__What to do__:
The answer must consist only of the lines in the records below from the line with "ATOM 18 C C" to the line with "ATOM 81 C C", both included, copied word for word with every picture left out.

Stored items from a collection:
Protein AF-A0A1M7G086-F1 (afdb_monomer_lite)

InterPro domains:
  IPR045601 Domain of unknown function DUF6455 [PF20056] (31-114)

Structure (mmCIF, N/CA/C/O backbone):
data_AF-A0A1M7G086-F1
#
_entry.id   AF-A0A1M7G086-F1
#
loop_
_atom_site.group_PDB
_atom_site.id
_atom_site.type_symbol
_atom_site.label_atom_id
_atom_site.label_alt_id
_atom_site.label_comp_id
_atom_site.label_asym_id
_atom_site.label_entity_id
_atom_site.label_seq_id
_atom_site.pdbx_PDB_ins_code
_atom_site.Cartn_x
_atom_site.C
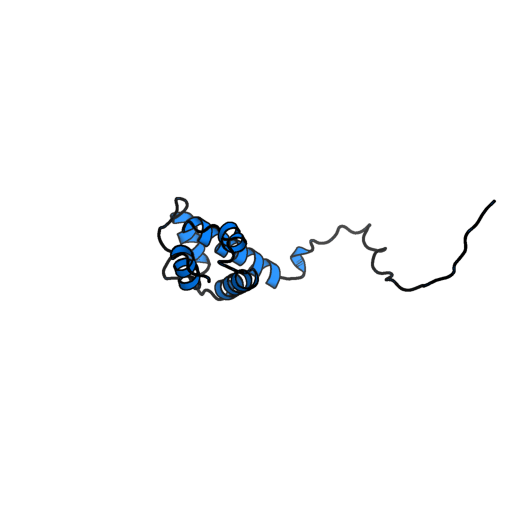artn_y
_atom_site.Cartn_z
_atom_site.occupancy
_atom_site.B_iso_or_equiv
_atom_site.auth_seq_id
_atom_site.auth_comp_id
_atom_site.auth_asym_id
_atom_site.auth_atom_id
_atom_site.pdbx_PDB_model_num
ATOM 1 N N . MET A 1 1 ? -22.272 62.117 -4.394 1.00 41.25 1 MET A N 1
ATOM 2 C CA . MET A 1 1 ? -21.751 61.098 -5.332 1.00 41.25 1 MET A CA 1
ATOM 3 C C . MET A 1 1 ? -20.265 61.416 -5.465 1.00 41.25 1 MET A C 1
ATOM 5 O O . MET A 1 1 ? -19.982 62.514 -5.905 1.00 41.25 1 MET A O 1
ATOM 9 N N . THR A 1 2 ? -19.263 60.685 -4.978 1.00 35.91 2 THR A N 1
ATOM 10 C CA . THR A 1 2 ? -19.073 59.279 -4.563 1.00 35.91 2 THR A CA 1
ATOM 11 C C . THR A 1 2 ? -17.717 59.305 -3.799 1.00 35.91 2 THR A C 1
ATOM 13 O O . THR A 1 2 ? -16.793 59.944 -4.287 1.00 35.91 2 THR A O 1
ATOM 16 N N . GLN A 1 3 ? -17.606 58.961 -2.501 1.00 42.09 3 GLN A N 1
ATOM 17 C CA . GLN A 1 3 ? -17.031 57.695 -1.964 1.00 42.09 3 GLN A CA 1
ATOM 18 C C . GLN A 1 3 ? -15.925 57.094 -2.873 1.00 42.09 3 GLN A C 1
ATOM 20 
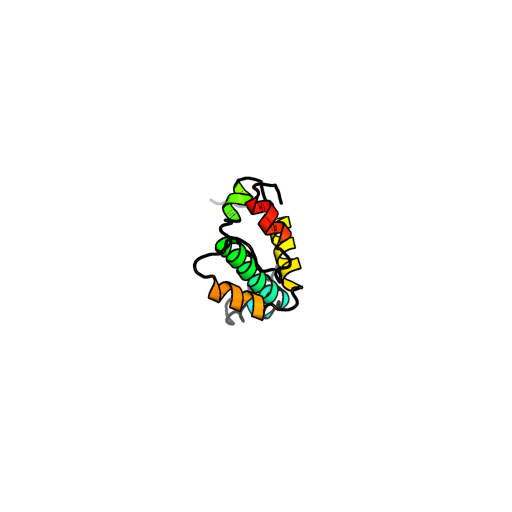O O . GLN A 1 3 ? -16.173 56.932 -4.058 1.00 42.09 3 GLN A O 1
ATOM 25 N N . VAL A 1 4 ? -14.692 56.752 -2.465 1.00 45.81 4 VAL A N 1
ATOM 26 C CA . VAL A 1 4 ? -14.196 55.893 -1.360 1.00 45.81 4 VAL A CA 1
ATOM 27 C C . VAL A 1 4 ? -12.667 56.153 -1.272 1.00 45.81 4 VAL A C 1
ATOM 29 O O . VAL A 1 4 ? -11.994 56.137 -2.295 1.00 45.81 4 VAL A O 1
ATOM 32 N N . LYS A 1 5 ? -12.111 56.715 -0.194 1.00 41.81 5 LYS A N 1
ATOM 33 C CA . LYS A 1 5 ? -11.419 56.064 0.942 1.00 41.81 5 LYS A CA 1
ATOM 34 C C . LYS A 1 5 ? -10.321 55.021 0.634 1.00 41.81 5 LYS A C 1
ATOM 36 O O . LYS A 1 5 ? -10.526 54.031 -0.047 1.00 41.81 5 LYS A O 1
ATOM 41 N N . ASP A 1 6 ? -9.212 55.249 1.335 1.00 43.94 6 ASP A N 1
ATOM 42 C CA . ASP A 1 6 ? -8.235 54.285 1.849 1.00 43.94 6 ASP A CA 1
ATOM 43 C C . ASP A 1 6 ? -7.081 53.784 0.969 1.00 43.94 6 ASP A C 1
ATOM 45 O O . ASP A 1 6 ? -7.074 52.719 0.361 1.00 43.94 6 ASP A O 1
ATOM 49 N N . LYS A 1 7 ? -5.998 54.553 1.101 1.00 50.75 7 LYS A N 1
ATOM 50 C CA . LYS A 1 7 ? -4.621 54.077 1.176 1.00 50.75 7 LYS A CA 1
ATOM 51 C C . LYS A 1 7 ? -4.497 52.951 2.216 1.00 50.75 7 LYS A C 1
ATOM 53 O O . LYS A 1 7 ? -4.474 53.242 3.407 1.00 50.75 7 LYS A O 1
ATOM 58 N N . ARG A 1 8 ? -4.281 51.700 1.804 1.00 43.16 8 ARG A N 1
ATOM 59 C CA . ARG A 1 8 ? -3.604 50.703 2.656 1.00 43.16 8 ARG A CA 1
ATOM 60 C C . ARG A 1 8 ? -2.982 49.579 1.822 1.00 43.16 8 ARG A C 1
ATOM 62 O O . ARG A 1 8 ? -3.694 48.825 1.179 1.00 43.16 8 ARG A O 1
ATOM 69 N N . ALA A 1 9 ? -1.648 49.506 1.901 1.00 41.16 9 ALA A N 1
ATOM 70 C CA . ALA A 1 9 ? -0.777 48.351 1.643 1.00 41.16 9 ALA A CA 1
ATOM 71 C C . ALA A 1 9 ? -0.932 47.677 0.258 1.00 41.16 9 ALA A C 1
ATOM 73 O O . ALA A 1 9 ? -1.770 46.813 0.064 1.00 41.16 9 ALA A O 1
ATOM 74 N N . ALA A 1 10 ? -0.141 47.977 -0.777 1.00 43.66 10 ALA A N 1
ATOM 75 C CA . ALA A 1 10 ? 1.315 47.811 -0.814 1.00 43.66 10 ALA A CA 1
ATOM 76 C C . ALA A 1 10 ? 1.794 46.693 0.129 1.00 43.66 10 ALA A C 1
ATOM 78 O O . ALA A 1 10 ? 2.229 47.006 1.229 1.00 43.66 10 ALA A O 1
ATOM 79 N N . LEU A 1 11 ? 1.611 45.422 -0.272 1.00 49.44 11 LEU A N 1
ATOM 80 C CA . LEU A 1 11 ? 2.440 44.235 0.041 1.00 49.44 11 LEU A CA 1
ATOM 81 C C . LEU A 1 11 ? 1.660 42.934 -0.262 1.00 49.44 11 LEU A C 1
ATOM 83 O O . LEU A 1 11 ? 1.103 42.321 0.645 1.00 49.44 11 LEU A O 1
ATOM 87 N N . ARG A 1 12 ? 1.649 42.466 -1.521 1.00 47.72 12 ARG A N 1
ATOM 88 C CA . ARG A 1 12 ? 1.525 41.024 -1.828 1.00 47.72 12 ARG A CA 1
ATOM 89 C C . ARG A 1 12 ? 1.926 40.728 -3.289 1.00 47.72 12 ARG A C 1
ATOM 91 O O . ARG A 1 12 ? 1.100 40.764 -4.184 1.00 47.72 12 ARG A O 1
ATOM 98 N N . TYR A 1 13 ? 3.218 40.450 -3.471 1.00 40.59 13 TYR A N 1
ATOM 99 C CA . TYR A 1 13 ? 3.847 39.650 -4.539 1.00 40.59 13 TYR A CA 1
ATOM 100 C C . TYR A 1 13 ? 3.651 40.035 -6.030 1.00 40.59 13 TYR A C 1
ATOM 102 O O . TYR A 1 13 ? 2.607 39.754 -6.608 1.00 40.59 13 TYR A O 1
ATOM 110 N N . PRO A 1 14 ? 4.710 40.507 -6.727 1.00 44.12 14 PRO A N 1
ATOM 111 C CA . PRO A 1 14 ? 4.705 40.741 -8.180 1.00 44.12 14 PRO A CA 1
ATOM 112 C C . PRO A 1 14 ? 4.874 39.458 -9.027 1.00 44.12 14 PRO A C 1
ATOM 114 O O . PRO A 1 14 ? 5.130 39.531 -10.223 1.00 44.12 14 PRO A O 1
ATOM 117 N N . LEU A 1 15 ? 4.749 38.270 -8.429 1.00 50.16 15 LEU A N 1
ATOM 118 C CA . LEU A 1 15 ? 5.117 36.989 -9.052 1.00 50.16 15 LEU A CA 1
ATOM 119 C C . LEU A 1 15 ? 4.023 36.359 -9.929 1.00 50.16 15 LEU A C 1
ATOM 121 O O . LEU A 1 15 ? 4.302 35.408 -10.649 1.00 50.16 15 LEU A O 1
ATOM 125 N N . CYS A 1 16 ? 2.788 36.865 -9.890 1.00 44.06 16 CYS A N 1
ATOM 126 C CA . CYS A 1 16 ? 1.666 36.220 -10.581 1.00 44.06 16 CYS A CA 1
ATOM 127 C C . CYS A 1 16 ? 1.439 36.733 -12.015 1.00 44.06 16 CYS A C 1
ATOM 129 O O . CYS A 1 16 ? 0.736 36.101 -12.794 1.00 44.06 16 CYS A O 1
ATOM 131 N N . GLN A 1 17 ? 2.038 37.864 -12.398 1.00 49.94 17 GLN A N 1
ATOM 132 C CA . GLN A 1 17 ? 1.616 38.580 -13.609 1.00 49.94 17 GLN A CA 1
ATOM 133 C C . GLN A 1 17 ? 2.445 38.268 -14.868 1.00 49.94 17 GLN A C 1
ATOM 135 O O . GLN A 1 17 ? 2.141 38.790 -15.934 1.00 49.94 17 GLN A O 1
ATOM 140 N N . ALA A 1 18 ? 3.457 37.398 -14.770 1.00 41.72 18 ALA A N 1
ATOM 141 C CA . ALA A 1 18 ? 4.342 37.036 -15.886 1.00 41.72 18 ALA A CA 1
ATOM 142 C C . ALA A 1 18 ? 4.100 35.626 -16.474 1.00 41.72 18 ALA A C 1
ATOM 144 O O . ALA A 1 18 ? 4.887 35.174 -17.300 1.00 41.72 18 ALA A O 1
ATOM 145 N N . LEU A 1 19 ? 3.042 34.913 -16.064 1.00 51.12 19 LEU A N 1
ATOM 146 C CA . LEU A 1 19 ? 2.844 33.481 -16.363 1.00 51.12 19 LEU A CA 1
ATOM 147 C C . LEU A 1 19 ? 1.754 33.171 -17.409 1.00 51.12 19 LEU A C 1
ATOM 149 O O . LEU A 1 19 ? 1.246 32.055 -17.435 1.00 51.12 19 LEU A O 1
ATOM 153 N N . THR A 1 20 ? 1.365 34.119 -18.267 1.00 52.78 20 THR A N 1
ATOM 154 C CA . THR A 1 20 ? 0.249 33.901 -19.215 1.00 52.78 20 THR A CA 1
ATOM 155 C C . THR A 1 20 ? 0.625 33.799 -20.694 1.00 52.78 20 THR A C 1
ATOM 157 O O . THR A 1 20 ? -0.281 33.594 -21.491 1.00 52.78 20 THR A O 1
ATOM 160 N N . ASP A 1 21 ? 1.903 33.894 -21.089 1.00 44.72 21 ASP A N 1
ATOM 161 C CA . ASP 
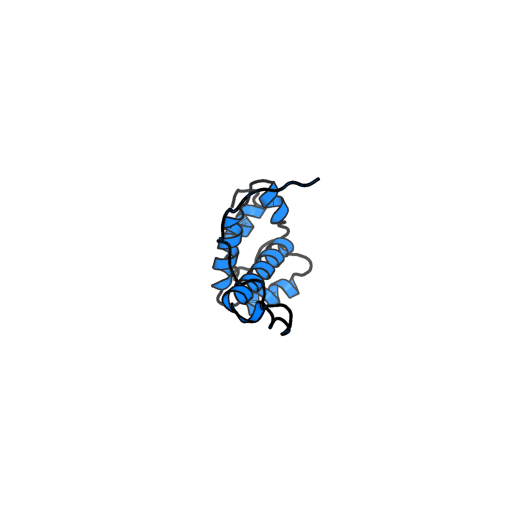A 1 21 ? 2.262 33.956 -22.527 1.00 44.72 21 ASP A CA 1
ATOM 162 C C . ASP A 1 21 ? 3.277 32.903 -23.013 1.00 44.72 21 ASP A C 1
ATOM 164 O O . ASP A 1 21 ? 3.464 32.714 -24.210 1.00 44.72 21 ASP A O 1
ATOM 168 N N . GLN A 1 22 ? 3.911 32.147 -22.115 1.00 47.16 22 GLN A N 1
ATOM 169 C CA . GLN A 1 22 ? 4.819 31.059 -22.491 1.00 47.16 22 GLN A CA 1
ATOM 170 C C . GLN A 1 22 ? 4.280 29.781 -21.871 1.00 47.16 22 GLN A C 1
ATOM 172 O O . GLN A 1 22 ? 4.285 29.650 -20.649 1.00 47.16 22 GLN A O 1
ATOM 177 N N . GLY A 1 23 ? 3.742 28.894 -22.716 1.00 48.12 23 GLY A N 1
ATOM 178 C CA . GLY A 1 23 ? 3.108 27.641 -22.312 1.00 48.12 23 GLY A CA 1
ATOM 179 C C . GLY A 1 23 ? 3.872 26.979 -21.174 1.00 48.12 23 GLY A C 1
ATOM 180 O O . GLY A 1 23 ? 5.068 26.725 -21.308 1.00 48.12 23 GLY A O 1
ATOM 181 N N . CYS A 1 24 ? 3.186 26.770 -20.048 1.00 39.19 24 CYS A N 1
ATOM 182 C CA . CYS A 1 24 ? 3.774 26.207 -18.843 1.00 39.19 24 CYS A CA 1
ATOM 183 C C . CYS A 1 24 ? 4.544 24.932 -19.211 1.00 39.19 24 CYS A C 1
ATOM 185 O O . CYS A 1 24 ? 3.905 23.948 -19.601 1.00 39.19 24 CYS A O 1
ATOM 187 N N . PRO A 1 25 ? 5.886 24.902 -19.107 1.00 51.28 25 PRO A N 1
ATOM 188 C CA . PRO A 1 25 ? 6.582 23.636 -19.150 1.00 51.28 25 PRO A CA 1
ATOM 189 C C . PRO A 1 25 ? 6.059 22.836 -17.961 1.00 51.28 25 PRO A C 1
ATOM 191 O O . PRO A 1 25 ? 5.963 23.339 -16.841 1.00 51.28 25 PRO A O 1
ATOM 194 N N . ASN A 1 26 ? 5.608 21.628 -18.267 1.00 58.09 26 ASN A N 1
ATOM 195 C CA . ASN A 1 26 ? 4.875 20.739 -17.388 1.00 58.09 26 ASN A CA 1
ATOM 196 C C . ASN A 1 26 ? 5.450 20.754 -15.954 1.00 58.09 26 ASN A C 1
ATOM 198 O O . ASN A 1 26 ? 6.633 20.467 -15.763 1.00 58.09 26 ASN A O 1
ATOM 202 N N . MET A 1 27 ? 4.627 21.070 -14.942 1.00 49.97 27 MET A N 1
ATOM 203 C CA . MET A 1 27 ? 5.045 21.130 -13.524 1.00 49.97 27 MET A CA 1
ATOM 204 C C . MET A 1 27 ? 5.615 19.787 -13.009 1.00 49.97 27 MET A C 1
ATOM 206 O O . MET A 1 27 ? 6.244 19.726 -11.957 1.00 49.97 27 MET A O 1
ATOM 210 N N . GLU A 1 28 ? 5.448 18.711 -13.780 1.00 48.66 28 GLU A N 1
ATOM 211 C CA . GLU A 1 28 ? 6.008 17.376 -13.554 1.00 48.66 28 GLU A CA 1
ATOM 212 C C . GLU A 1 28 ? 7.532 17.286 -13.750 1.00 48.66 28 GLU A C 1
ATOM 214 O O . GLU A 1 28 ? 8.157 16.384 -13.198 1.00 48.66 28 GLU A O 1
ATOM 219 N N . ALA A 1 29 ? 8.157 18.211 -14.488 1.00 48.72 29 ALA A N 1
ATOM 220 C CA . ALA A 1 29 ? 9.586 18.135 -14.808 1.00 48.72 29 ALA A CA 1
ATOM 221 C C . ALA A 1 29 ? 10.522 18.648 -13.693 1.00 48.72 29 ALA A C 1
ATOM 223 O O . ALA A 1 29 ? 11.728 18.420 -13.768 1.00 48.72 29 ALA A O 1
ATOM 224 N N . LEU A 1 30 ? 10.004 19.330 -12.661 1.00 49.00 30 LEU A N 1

__Result of this task__:
ATOM 18 C C . GLN A 1 3 ? -15.925 57.094 -2.873 1.00 42.09 3 GLN A C 1
ATOM 20 
O O . GLN A 1 3 ? -16.173 56.932 -4.058 1.00 42.09 3 GLN A O 1
ATOM 25 N N . VAL A 1 4 ? -14.692 56.752 -2.465 1.00 45.81 4 VAL A N 1
ATOM 26 C CA . VAL A 1 4 ? -14.196 55.893 -1.360 1.00 45.81 4 VAL A CA 1
ATOM 27 C C . VAL A 1 4 ? -12.667 56.153 -1.272 1.00 45.81 4 VAL A C 1
ATOM 29 O O . VAL A 1 4 ? -11.994 56.137 -2.295 1.00 45.81 4 VAL A O 1
ATOM 32 N N . LYS A 1 5 ? -12.111 56.715 -0.194 1.00 41.81 5 LYS A N 1
ATOM 33 C CA . LYS A 1 5 ? -11.419 56.064 0.942 1.00 41.81 5 LYS A CA 1
ATOM 34 C C . LYS A 1 5 ? -10.321 55.021 0.634 1.00 41.81 5 LYS A C 1
ATOM 36 O O . LYS A 1 5 ? -10.526 54.031 -0.047 1.00 41.81 5 LYS A O 1
ATOM 41 N N . ASP A 1 6 ? -9.212 55.249 1.335 1.00 43.94 6 ASP A N 1
ATOM 42 C CA . ASP A 1 6 ? -8.235 54.285 1.849 1.00 43.94 6 ASP A CA 1
ATOM 43 C C . ASP A 1 6 ? -7.081 53.784 0.969 1.00 43.94 6 ASP A C 1
ATOM 45 O O . ASP A 1 6 ? -7.074 52.719 0.361 1.00 43.94 6 ASP A O 1
ATOM 49 N N . LYS A 1 7 ? -5.998 54.553 1.101 1.00 50.75 7 LYS A N 1
ATOM 50 C CA . LYS A 1 7 ? -4.621 54.077 1.176 1.00 50.75 7 LYS A CA 1
ATOM 51 C C . LYS A 1 7 ? -4.497 52.951 2.216 1.00 50.75 7 LYS A C 1
ATOM 53 O O . LYS A 1 7 ? -4.474 53.242 3.407 1.00 50.75 7 LYS A O 1
ATOM 58 N N . ARG A 1 8 ? -4.281 51.700 1.804 1.00 43.16 8 ARG A N 1
ATOM 59 C CA . ARG A 1 8 ? -3.604 50.703 2.656 1.00 43.16 8 ARG A CA 1
ATOM 60 C C . ARG A 1 8 ? -2.982 49.579 1.822 1.00 43.16 8 ARG A C 1
ATOM 62 O O . ARG A 1 8 ? -3.694 48.825 1.179 1.00 43.16 8 ARG A O 1
ATOM 69 N N . ALA A 1 9 ? -1.648 49.506 1.901 1.00 41.16 9 ALA A N 1
ATOM 70 C CA . ALA A 1 9 ? -0.777 48.351 1.643 1.00 41.16 9 ALA A CA 1
ATOM 71 C C . ALA A 1 9 ? -0.932 47.677 0.258 1.00 41.16 9 ALA A C 1
ATOM 73 O O . ALA A 1 9 ? -1.770 46.813 0.064 1.00 41.16 9 ALA A O 1
ATOM 74 N N . ALA A 1 10 ? -0.141 47.977 -0.777 1.00 43.66 10 ALA A N 1
ATOM 75 C CA . ALA A 1 10 ? 1.315 47.811 -0.814 1.00 43.66 10 ALA A CA 1
ATOM 76 C C . ALA A 1 10 ? 1.794 46.693 0.129 1.00 43.66 10 ALA A C 1
ATOM 78 O O . ALA A 1 10 ? 2.229 47.006 1.229 1.00 43.66 10 ALA A O 1
ATOM 79 N N . LEU A 1 11 ? 1.611 45.422 -0.272 1.00 49.44 11 LEU A N 1
ATOM 80 C CA . LEU A 1 11 ? 2.440 44.235 0.041 1.00 49.44 11 LEU A CA 1
ATOM 81 C C . LEU A 1 11 ? 1.660 42.934 -0.262 1.00 49.44 11 LEU A C 1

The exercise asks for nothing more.